Billions of images now exist on film, paper and electronic media, but researchers and educators, publishers and broadcasters have no easy way to locate and retrieve the pictures they need.
The Knowledge Gallery will be a one-stop shop for photographic, artistic, medical and scientific images in digital form. Established by the funding councils' Joint Information Systems Committee and the non-profit company Smart Isles, it will market images owned by UK higher education institutions and negotiate favourable access for academics to commercial image libraries.
Announcing the venture Gillian Shephard, secretary of state for education and employment, said: "In the Knowledge Gallery we have a really exciting example of how the private and public sectors can work together to mutual advantage."
Tony Waterlow, Kodak's UK managing director said that Kodak, Sun Microsystems and other commercial partners will be investing "some millions" to ensure that the venture becomes one of the world's leading sources of educational images.

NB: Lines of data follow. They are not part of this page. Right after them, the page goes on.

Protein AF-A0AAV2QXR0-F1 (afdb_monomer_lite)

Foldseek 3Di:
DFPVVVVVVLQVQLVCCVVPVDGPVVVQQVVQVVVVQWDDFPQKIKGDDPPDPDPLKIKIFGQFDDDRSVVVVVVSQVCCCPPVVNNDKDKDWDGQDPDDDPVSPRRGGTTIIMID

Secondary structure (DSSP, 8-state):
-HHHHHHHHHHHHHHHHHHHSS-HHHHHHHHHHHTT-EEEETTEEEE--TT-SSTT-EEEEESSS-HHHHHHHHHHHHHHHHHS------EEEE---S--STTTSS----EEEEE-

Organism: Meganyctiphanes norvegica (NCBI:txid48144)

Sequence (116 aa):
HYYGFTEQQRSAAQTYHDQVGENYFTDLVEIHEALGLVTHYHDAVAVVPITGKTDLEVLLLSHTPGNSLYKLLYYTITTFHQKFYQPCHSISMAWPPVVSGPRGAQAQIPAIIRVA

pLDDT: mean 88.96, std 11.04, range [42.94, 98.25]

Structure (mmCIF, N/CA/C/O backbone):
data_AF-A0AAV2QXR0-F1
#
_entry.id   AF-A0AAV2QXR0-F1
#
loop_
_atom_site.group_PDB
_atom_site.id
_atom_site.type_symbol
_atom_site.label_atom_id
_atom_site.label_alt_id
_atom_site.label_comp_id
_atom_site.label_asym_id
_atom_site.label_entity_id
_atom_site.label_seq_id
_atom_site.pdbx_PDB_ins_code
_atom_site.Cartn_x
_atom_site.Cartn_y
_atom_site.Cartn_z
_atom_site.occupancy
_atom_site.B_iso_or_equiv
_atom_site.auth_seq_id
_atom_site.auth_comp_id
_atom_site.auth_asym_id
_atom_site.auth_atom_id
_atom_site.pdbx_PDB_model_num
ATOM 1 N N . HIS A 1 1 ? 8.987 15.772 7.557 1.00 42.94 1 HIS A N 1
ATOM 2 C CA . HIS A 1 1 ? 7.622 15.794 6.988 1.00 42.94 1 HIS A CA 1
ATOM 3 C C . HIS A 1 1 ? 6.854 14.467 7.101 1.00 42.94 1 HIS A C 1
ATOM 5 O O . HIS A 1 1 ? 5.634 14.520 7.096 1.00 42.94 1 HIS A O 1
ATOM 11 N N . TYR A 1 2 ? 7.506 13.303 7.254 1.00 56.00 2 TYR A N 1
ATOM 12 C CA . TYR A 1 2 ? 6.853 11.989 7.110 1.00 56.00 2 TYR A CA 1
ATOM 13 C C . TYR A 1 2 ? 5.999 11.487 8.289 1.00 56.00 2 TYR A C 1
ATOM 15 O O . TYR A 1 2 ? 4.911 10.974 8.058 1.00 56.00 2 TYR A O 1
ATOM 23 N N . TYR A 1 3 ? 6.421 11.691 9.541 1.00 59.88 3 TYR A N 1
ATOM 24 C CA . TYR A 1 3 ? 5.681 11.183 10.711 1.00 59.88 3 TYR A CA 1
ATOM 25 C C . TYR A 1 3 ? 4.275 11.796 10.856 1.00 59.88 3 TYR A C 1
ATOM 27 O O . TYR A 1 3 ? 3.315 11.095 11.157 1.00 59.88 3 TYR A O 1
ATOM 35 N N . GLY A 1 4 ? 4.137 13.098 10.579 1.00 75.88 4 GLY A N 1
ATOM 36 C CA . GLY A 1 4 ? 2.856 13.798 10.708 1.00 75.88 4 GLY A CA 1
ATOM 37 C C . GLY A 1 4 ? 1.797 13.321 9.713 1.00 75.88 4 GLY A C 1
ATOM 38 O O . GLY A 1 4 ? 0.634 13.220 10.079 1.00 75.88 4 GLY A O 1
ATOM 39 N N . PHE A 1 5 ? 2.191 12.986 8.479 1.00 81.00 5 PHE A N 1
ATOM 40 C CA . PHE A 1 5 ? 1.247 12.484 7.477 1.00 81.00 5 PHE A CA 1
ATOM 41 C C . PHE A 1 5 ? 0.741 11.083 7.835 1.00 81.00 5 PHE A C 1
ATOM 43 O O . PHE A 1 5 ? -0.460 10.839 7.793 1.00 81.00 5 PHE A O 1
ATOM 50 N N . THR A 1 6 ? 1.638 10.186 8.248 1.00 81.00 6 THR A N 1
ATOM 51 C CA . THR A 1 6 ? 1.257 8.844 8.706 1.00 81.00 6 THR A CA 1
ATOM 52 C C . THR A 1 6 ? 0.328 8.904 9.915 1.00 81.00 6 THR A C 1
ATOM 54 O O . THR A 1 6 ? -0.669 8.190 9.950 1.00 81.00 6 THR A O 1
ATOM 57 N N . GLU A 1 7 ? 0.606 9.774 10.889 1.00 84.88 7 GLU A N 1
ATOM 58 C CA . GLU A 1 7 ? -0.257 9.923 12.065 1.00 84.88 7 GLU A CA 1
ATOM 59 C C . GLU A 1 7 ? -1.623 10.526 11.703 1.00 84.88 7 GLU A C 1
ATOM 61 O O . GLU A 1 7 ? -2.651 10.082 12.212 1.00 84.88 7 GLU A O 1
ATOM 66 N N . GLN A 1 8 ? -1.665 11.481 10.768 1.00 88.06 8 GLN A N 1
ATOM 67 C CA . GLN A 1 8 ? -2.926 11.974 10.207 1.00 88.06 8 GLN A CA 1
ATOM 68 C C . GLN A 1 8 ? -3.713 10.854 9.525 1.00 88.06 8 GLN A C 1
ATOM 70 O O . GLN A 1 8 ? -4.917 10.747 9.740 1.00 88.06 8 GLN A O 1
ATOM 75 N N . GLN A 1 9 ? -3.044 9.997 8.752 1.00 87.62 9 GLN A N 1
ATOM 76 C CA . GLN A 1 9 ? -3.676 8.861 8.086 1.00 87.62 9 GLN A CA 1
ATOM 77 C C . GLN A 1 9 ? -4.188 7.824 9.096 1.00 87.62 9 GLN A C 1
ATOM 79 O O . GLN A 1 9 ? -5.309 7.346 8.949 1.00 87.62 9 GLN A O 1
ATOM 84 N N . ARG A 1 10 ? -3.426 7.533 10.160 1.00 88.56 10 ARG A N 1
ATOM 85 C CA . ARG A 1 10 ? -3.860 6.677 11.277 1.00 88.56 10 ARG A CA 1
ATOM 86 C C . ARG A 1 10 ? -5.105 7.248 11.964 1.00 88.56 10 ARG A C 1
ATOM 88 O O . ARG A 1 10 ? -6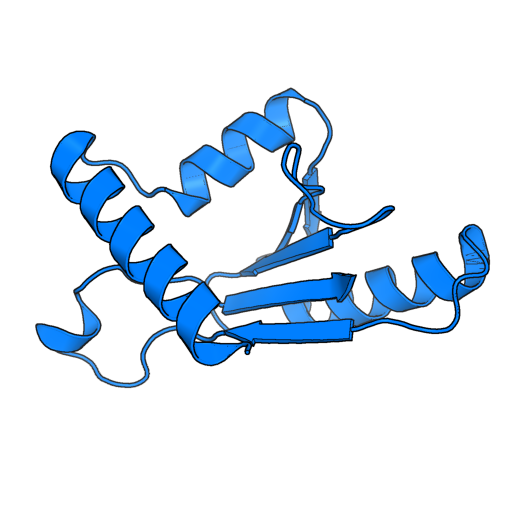.077 6.530 12.174 1.00 88.56 10 ARG A O 1
ATOM 95 N N . SER A 1 11 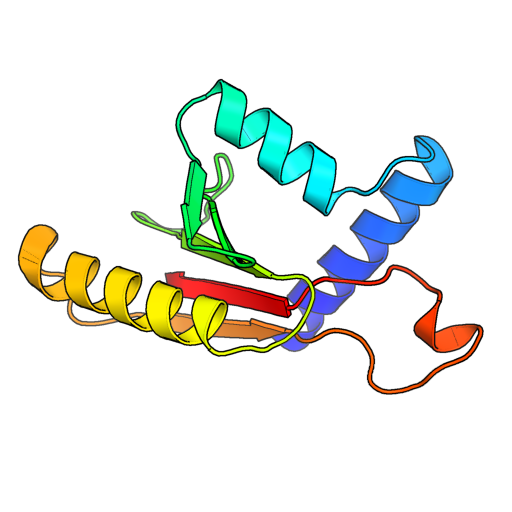? -5.091 8.541 12.289 1.00 89.50 11 SER A N 1
ATOM 96 C CA . SER A 1 11 ? -6.214 9.233 12.934 1.00 89.50 11 SER A CA 1
ATOM 97 C C . SER A 1 11 ? -7.468 9.262 12.049 1.00 89.50 11 SER A C 1
ATOM 99 O O . SER A 1 11 ? -8.574 8.984 12.514 1.00 89.50 11 SER A O 1
ATOM 101 N N . ALA A 1 12 ? -7.300 9.526 10.751 1.00 90.69 12 ALA A N 1
ATOM 102 C CA . ALA A 1 12 ? -8.391 9.486 9.781 1.00 90.69 12 ALA A CA 1
ATOM 103 C C . ALA A 1 12 ? -8.963 8.069 9.627 1.00 90.69 12 ALA A C 1
ATOM 105 O O . ALA A 1 12 ? -10.180 7.910 9.619 1.00 90.69 12 ALA A O 1
ATOM 106 N N . ALA A 1 13 ? -8.108 7.042 9.586 1.00 91.12 13 ALA A N 1
ATOM 107 C CA . ALA A 1 13 ? -8.539 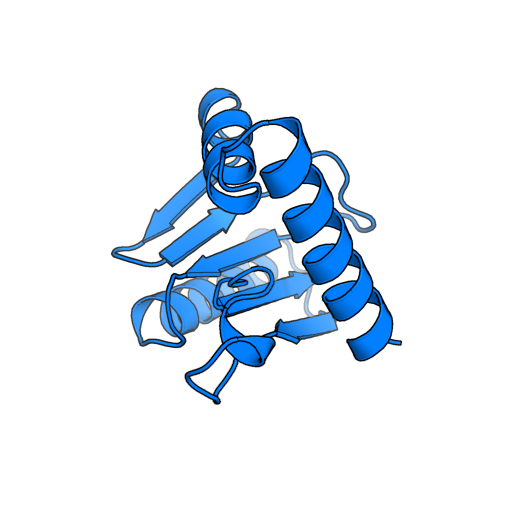5.647 9.560 1.00 91.12 13 ALA A CA 1
ATOM 108 C C . ALA A 1 13 ? -9.311 5.257 10.833 1.00 91.12 13 ALA A C 1
ATOM 110 O O . ALA A 1 13 ? -10.302 4.538 10.736 1.00 91.12 13 ALA A O 1
ATOM 111 N N . GLN A 1 14 ? -8.920 5.770 12.009 1.00 90.69 14 GLN A N 1
ATOM 112 C CA . GLN A 1 14 ? -9.708 5.595 13.238 1.00 90.69 14 GLN A CA 1
ATOM 113 C C . GLN A 1 14 ? -11.087 6.237 13.102 1.00 90.69 14 GLN A C 1
ATOM 115 O O . GLN A 1 14 ? -12.087 5.597 13.393 1.00 90.69 14 GLN A O 1
ATOM 120 N N . THR A 1 15 ? -11.144 7.484 12.632 1.00 93.19 15 THR A N 1
ATOM 121 C CA . THR A 1 15 ? -12.415 8.207 12.474 1.00 93.19 15 THR A CA 1
ATOM 122 C C . THR A 1 15 ? -13.335 7.496 11.483 1.00 93.19 15 THR A C 1
ATOM 124 O O . THR A 1 15 ? -14.533 7.396 11.725 1.00 93.19 15 THR A O 1
ATOM 127 N N . TYR A 1 16 ? -12.778 6.970 10.389 1.00 93.44 16 TYR A N 1
ATOM 128 C CA . TYR A 1 16 ? -13.514 6.153 9.428 1.00 93.44 16 TYR A CA 1
ATOM 129 C C . TYR A 1 16 ? -14.103 4.909 10.098 1.00 93.44 16 TYR A C 1
ATOM 131 O O . TYR A 1 16 ? -15.298 4.655 9.978 1.00 93.44 16 TYR A O 1
ATOM 139 N N . HIS A 1 17 ? -13.287 4.178 10.862 1.00 91.31 17 HIS A N 1
ATOM 140 C CA . HIS A 1 17 ? -13.745 3.003 11.595 1.00 91.31 17 HIS A CA 1
ATOM 141 C C . HIS A 1 17 ? -14.843 3.344 12.612 1.00 91.31 17 HIS A C 1
ATOM 143 O O . HIS A 1 17 ? -15.846 2.644 12.684 1.00 91.31 17 HIS A O 1
ATOM 149 N N . ASP A 1 18 ? -14.704 4.450 13.345 1.00 91.88 18 ASP A N 1
ATOM 150 C CA . ASP A 1 18 ? -15.701 4.898 14.323 1.00 91.88 18 ASP A CA 1
ATOM 151 C C . ASP A 1 18 ? -17.044 5.281 13.667 1.00 91.88 18 ASP A C 1
ATOM 153 O O . ASP A 1 18 ? -18.093 5.175 14.301 1.00 91.88 18 ASP A O 1
ATOM 157 N N . GLN A 1 19 ? -17.024 5.738 12.408 1.00 94.81 19 GLN A N 1
ATOM 158 C CA . GLN A 1 19 ? -18.214 6.173 11.667 1.00 94.81 19 GLN A CA 1
ATOM 159 C C . GLN A 1 19 ? -18.881 5.053 10.861 1.00 94.81 19 GLN A C 1
ATOM 161 O O . GLN A 1 19 ? -20.108 5.005 10.792 1.00 94.81 19 GLN A O 1
ATOM 166 N N . VAL A 1 20 ? -18.087 4.190 10.226 1.00 93.19 20 VAL A N 1
ATOM 167 C CA . VAL A 1 20 ? -18.551 3.178 9.261 1.00 93.19 20 VAL A CA 1
ATOM 168 C C . VAL A 1 20 ? -18.533 1.769 9.864 1.00 93.19 20 VAL A C 1
ATOM 170 O O . VAL A 1 20 ? -19.319 0.917 9.467 1.00 93.19 20 VAL A O 1
ATOM 173 N N . GLY A 1 21 ? -17.678 1.517 10.859 1.00 89.56 21 GLY A N 1
ATOM 174 C CA . GLY A 1 21 ? -17.466 0.195 11.460 1.00 89.56 21 GLY A CA 1
ATOM 175 C C . GLY A 1 21 ? -16.495 -0.705 10.686 1.00 89.56 21 GLY A C 1
ATOM 176 O O . GLY A 1 21 ? -16.150 -1.783 11.168 1.00 89.56 21 GLY A O 1
ATOM 177 N N . GLU A 1 22 ? -16.016 -0.266 9.522 1.00 90.38 22 GLU A N 1
ATOM 178 C CA . GLU A 1 22 ? -15.149 -1.030 8.614 1.00 90.38 22 GLU A CA 1
ATOM 179 C C . GLU A 1 22 ? -13.674 -0.606 8.723 1.00 90.38 22 GLU A C 1
ATOM 181 O O . GLU A 1 22 ? -13.324 0.347 9.431 1.00 90.38 22 GLU A O 1
ATOM 186 N N . ASN A 1 23 ? -12.770 -1.360 8.090 1.00 90.12 23 ASN A N 1
ATOM 187 C CA . ASN A 1 23 ? -11.343 -1.047 8.090 1.00 90.12 23 ASN A CA 1
ATOM 188 C C . ASN A 1 23 ? -10.983 -0.246 6.838 1.00 90.12 23 ASN A C 1
ATOM 190 O O . ASN A 1 23 ? -10.858 -0.808 5.757 1.00 90.12 23 ASN A O 1
ATOM 194 N N . TYR A 1 24 ? -10.658 1.032 7.035 1.00 92.88 24 TYR A N 1
ATOM 195 C CA . TYR A 1 24 ? -10.295 1.964 5.964 1.00 92.88 24 TYR A CA 1
ATOM 196 C C . TYR A 1 24 ? -9.324 1.404 4.909 1.00 92.88 24 TYR A C 1
ATOM 198 O O . TYR A 1 24 ? -9.488 1.662 3.721 1.00 92.88 24 TYR A O 1
ATOM 206 N N . PHE A 1 25 ? -8.280 0.672 5.319 1.00 92.88 25 PHE A N 1
ATOM 207 C CA . PHE A 1 25 ? -7.280 0.163 4.374 1.00 92.88 25 PHE A CA 1
ATOM 208 C C . PHE A 1 25 ? -7.797 -1.023 3.559 1.00 92.88 25 PHE A C 1
ATOM 210 O O . PHE A 1 25 ? -7.347 -1.205 2.433 1.00 92.88 25 PHE A O 1
ATOM 217 N N . THR A 1 26 ? -8.726 -1.802 4.114 1.00 93.31 26 THR A N 1
ATOM 218 C CA . THR A 1 26 ? -9.394 -2.897 3.399 1.00 93.31 26 THR A CA 1
ATOM 219 C C . THR A 1 26 ? -10.273 -2.313 2.302 1.00 93.31 26 THR A C 1
ATOM 221 O O . THR A 1 26 ? -10.054 -2.611 1.131 1.00 93.31 26 THR A O 1
ATOM 224 N N . ASP A 1 27 ? -11.135 -1.359 2.651 1.00 94.62 27 ASP A N 1
ATOM 225 C CA . ASP A 1 27 ? -12.048 -0.727 1.692 1.00 94.62 27 ASP A CA 1
ATOM 226 C C . ASP A 1 27 ? -11.277 0.079 0.638 1.00 94.62 27 ASP A C 1
ATOM 228 O O . ASP A 1 27 ? -11.632 0.103 -0.540 1.00 94.62 27 ASP A O 1
ATOM 232 N N . LEU A 1 28 ? -10.158 0.702 1.032 1.00 94.12 28 LEU A N 1
ATOM 233 C CA . LEU A 1 28 ? -9.244 1.350 0.096 1.00 94.12 28 LEU A CA 1
ATOM 234 C C . LEU A 1 28 ? -8.723 0.357 -0.945 1.00 94.12 28 LEU A C 1
ATOM 236 O O . LEU A 1 28 ? -8.717 0.693 -2.129 1.00 94.12 28 LEU A O 1
ATOM 240 N N . VAL A 1 29 ? -8.278 -0.832 -0.533 1.00 96.31 29 VAL A N 1
ATOM 241 C CA . VAL A 1 29 ? -7.801 -1.858 -1.470 1.00 96.31 29 VAL A CA 1
ATOM 242 C C . VAL A 1 29 ? -8.946 -2.325 -2.364 1.00 96.31 29 VAL A C 1
ATOM 244 O O . VAL A 1 29 ? -8.777 -2.311 -3.579 1.00 96.31 29 VAL A O 1
ATOM 247 N N . GLU A 1 30 ? -10.113 -2.644 -1.805 1.00 96.38 30 GLU A N 1
ATOM 248 C CA . GLU A 1 30 ? -11.266 -3.142 -2.568 1.00 96.38 30 GLU A CA 1
ATOM 249 C C . GLU A 1 30 ? -11.739 -2.151 -3.643 1.00 96.38 30 GLU A C 1
ATOM 251 O O . GLU A 1 30 ? -11.945 -2.524 -4.801 1.00 96.38 30 GLU A O 1
ATOM 256 N N . ILE A 1 31 ? -11.843 -0.863 -3.300 1.00 95.75 31 ILE A N 1
ATOM 257 C CA . ILE A 1 31 ? -12.242 0.186 -4.249 1.00 95.75 31 ILE A CA 1
ATOM 258 C C . ILE A 1 31 ? -11.222 0.316 -5.384 1.00 95.75 31 ILE A C 1
ATOM 260 O O . ILE A 1 31 ? -11.601 0.417 -6.552 1.00 95.75 31 ILE A O 1
ATOM 264 N N . HIS A 1 32 ? -9.925 0.325 -5.067 1.00 97.44 32 HIS A N 1
ATOM 265 C CA . HIS A 1 32 ? -8.887 0.438 -6.094 1.00 97.44 32 HIS A CA 1
ATOM 266 C C . HIS A 1 32 ? -8.786 -0.840 -6.937 1.00 97.44 32 HIS A C 1
ATOM 268 O O . HIS A 1 32 ? -8.476 -0.772 -8.128 1.00 97.44 32 HIS A O 1
ATOM 274 N N . GLU A 1 33 ? -9.072 -2.000 -6.352 1.00 97.75 33 GLU A N 1
ATOM 275 C CA . GLU A 1 33 ? -9.080 -3.283 -7.048 1.00 97.75 33 GLU A CA 1
ATOM 276 C C . GLU A 1 33 ? -10.204 -3.348 -8.079 1.00 97.75 33 GLU A C 1
ATOM 278 O O . GLU A 1 33 ? -9.953 -3.722 -9.225 1.00 97.75 33 GLU A O 1
ATOM 283 N N . ALA A 1 34 ? -11.398 -2.859 -7.736 1.00 97.69 34 ALA A N 1
ATOM 284 C CA . ALA A 1 34 ? -12.508 -2.726 -8.679 1.00 97.69 34 ALA A CA 1
ATOM 285 C C . ALA A 1 34 ? -12.169 -1.844 -9.900 1.00 97.69 34 ALA A C 1
ATOM 287 O O . ALA A 1 34 ? -12.775 -1.990 -10.962 1.00 97.69 34 ALA A O 1
ATOM 288 N N . LEU A 1 35 ? -11.184 -0.949 -9.770 1.00 96.56 35 LEU A N 1
ATOM 289 C CA . LEU A 1 35 ? -10.694 -0.073 -10.838 1.00 96.56 35 LEU A CA 1
ATOM 290 C C . LEU A 1 35 ? -9.471 -0.635 -11.583 1.00 96.56 35 LEU A C 1
ATOM 292 O O . LEU A 1 35 ? -8.952 0.023 -12.484 1.00 96.56 35 LEU A O 1
ATOM 296 N N . GLY A 1 36 ? -8.987 -1.826 -11.221 1.00 97.31 36 GLY A N 1
ATOM 297 C CA . GLY A 1 36 ? -7.783 -2.422 -11.804 1.00 97.31 36 GLY A CA 1
ATOM 298 C C . GLY A 1 36 ? -6.479 -1.729 -11.388 1.00 97.31 36 GLY A C 1
ATOM 299 O O . GLY A 1 36 ? -5.474 -1.851 -12.084 1.00 97.31 36 GLY A O 1
ATOM 300 N N . LEU A 1 37 ? -6.483 -0.998 -10.267 1.00 96.75 37 LEU A N 1
ATOM 301 C CA . LEU A 1 37 ? -5.335 -0.239 -9.746 1.00 96.75 37 LEU A CA 1
ATOM 302 C C . LEU A 1 37 ? -4.550 -0.996 -8.667 1.00 96.75 37 LEU A C 1
ATOM 304 O O . LEU A 1 37 ? -3.738 -0.405 -7.951 1.00 96.75 37 LEU A O 1
ATOM 308 N N . VAL A 1 38 ? -4.807 -2.296 -8.528 1.00 97.94 38 VAL A N 1
ATOM 309 C CA . VAL A 1 38 ? -4.260 -3.140 -7.468 1.00 97.94 38 VAL A CA 1
ATOM 310 C C . VAL A 1 38 ? -3.516 -4.329 -8.055 1.00 97.94 38 VAL A C 1
ATOM 312 O O . VAL A 1 38 ? -3.916 -4.917 -9.056 1.00 97.94 38 VAL A O 1
ATOM 315 N N . THR A 1 39 ? -2.405 -4.697 -7.424 1.00 97.50 39 THR A N 1
ATOM 316 C CA . THR A 1 39 ? -1.680 -5.938 -7.701 1.00 97.50 39 THR A CA 1
ATOM 317 C C . THR A 1 39 ? -1.311 -6.617 -6.392 1.00 97.50 39 THR A C 1
ATOM 319 O O . THR A 1 39 ? -0.659 -6.023 -5.535 1.00 97.50 39 THR A O 1
ATOM 322 N N . HIS A 1 40 ? -1.692 -7.884 -6.255 1.00 97.75 40 HIS A N 1
ATOM 323 C CA . HIS A 1 40 ? -1.393 -8.698 -5.079 1.00 97.75 40 HIS A CA 1
ATOM 324 C C . HIS A 1 40 ? -0.102 -9.499 -5.266 1.00 97.75 40 HIS A C 1
ATOM 326 O O . HIS A 1 40 ? 0.171 -10.035 -6.341 1.00 97.75 40 HIS A O 1
ATOM 332 N N . TYR A 1 41 ? 0.677 -9.625 -4.196 1.00 97.44 41 TYR A N 1
ATOM 333 C CA . TYR A 1 41 ? 1.844 -10.495 -4.114 1.00 97.44 41 TYR A CA 1
ATOM 334 C C . TYR A 1 41 ? 1.886 -11.168 -2.740 1.00 97.44 41 TYR A C 1
ATOM 336 O O . TYR A 1 41 ? 2.368 -10.594 -1.762 1.00 97.44 41 TYR A O 1
ATOM 344 N N . HIS A 1 42 ? 1.388 -12.405 -2.677 1.00 96.31 42 HIS A N 1
ATOM 345 C CA . HIS A 1 42 ? 1.181 -13.141 -1.426 1.00 96.31 42 HIS A CA 1
ATOM 346 C C . HIS A 1 42 ? 0.361 -12.319 -0.410 1.00 96.31 42 HIS A C 1
ATOM 348 O O . HIS A 1 42 ? -0.781 -11.988 -0.696 1.00 96.31 42 HIS A O 1
ATOM 354 N N . ASP A 1 43 ? 0.923 -12.000 0.757 1.00 95.44 43 ASP A N 1
ATOM 355 C CA . ASP A 1 43 ? 0.308 -11.225 1.844 1.00 95.44 43 ASP A CA 1
ATOM 356 C C . ASP A 1 43 ? 0.589 -9.709 1.758 1.00 95.44 43 ASP A C 1
ATOM 358 O O . ASP A 1 43 ? 0.358 -8.970 2.719 1.00 95.44 43 ASP A O 1
ATOM 362 N N . ALA A 1 44 ? 1.109 -9.232 0.625 1.00 97.94 44 ALA A N 1
ATOM 363 C CA . ALA A 1 44 ? 1.317 -7.816 0.347 1.00 97.94 44 ALA A CA 1
ATOM 364 C C . ALA A 1 44 ? 0.551 -7.383 -0.905 1.00 97.94 44 ALA A C 1
ATOM 366 O O . ALA A 1 44 ? 0.336 -8.167 -1.829 1.00 97.94 44 ALA A O 1
ATOM 367 N N . VAL A 1 45 ? 0.182 -6.109 -0.955 1.00 98.25 45 VAL A N 1
ATOM 368 C CA . VAL A 1 45 ? -0.575 -5.521 -2.056 1.00 98.25 45 VAL A CA 1
ATOM 369 C C . VAL A 1 45 ? 0.047 -4.195 -2.473 1.00 98.25 45 VAL A C 1
ATOM 371 O O . VAL A 1 45 ? 0.485 -3.413 -1.632 1.00 98.25 45 VAL A O 1
ATOM 374 N N . ALA A 1 46 ? 0.121 -3.957 -3.778 1.00 98.00 46 ALA A N 1
ATOM 375 C CA . ALA A 1 46 ? 0.498 -2.686 -4.372 1.00 98.00 46 ALA A CA 1
ATOM 376 C C . ALA A 1 46 ? -0.765 -2.008 -4.894 1.00 98.00 46 ALA A C 1
ATOM 378 O O . ALA A 1 46 ? -1.553 -2.628 -5.605 1.00 98.00 46 ALA A O 1
ATOM 379 N N . VAL A 1 47 ? -0.937 -0.740 -4.548 1.00 97.38 47 VAL A N 1
ATOM 380 C CA . VAL A 1 47 ? -2.086 0.085 -4.902 1.00 97.38 47 VAL A CA 1
ATOM 381 C C . VAL A 1 47 ? -1.575 1.354 -5.566 1.00 97.38 47 VAL A C 1
ATOM 383 O O . VAL A 1 47 ? -0.717 2.042 -5.012 1.00 97.38 47 VAL A O 1
ATOM 386 N N . VAL A 1 48 ? -2.110 1.686 -6.736 1.00 95.62 48 VAL A N 1
ATOM 387 C CA . VAL A 1 48 ? -1.905 2.996 -7.366 1.00 95.62 48 VAL A CA 1
ATOM 388 C C . VAL A 1 48 ? -3.004 3.933 -6.859 1.00 95.62 48 VAL A C 1
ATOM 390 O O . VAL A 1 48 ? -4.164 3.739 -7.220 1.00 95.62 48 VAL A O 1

The NISS information gateway at the University of Bath will provide an initial entry point to the Knowledge Gallery. The main index is likely to be held on a web server at one of Kodak's UK sites. It will be accessible from all sites on the UK academic network JANET. Those with the faster SuperJANET connections will enjoy a snappier response.
Anne Mumford of Loughborough University, seconded to JISC's advisory group on computer graphics, said: "The desperate need is for something that indexes across collections." Dr Mumford hopes that besides still pictures, the index will include video and 3D images.
Kodak has expertise in scanning, processing, and printing photographic and digital images. It has a technique for "watermarking" digital images to protect them against illegal copying.
The Knowledge Gallery will use technology developed three years ago in the United States for the Kodak Picture Exchange. This service is now operated commercially by Sprint Communications and offers approximately 300,000 images from 30 major photo agencies. It uses Sun computers and networking software, a Sybase relational database, and BRS text search software.
The Knowledge Gallery will still face the vast and difficult task of indexing millions of images. Text documents can be indexed by the words they contain, but it is much harder to describe image content.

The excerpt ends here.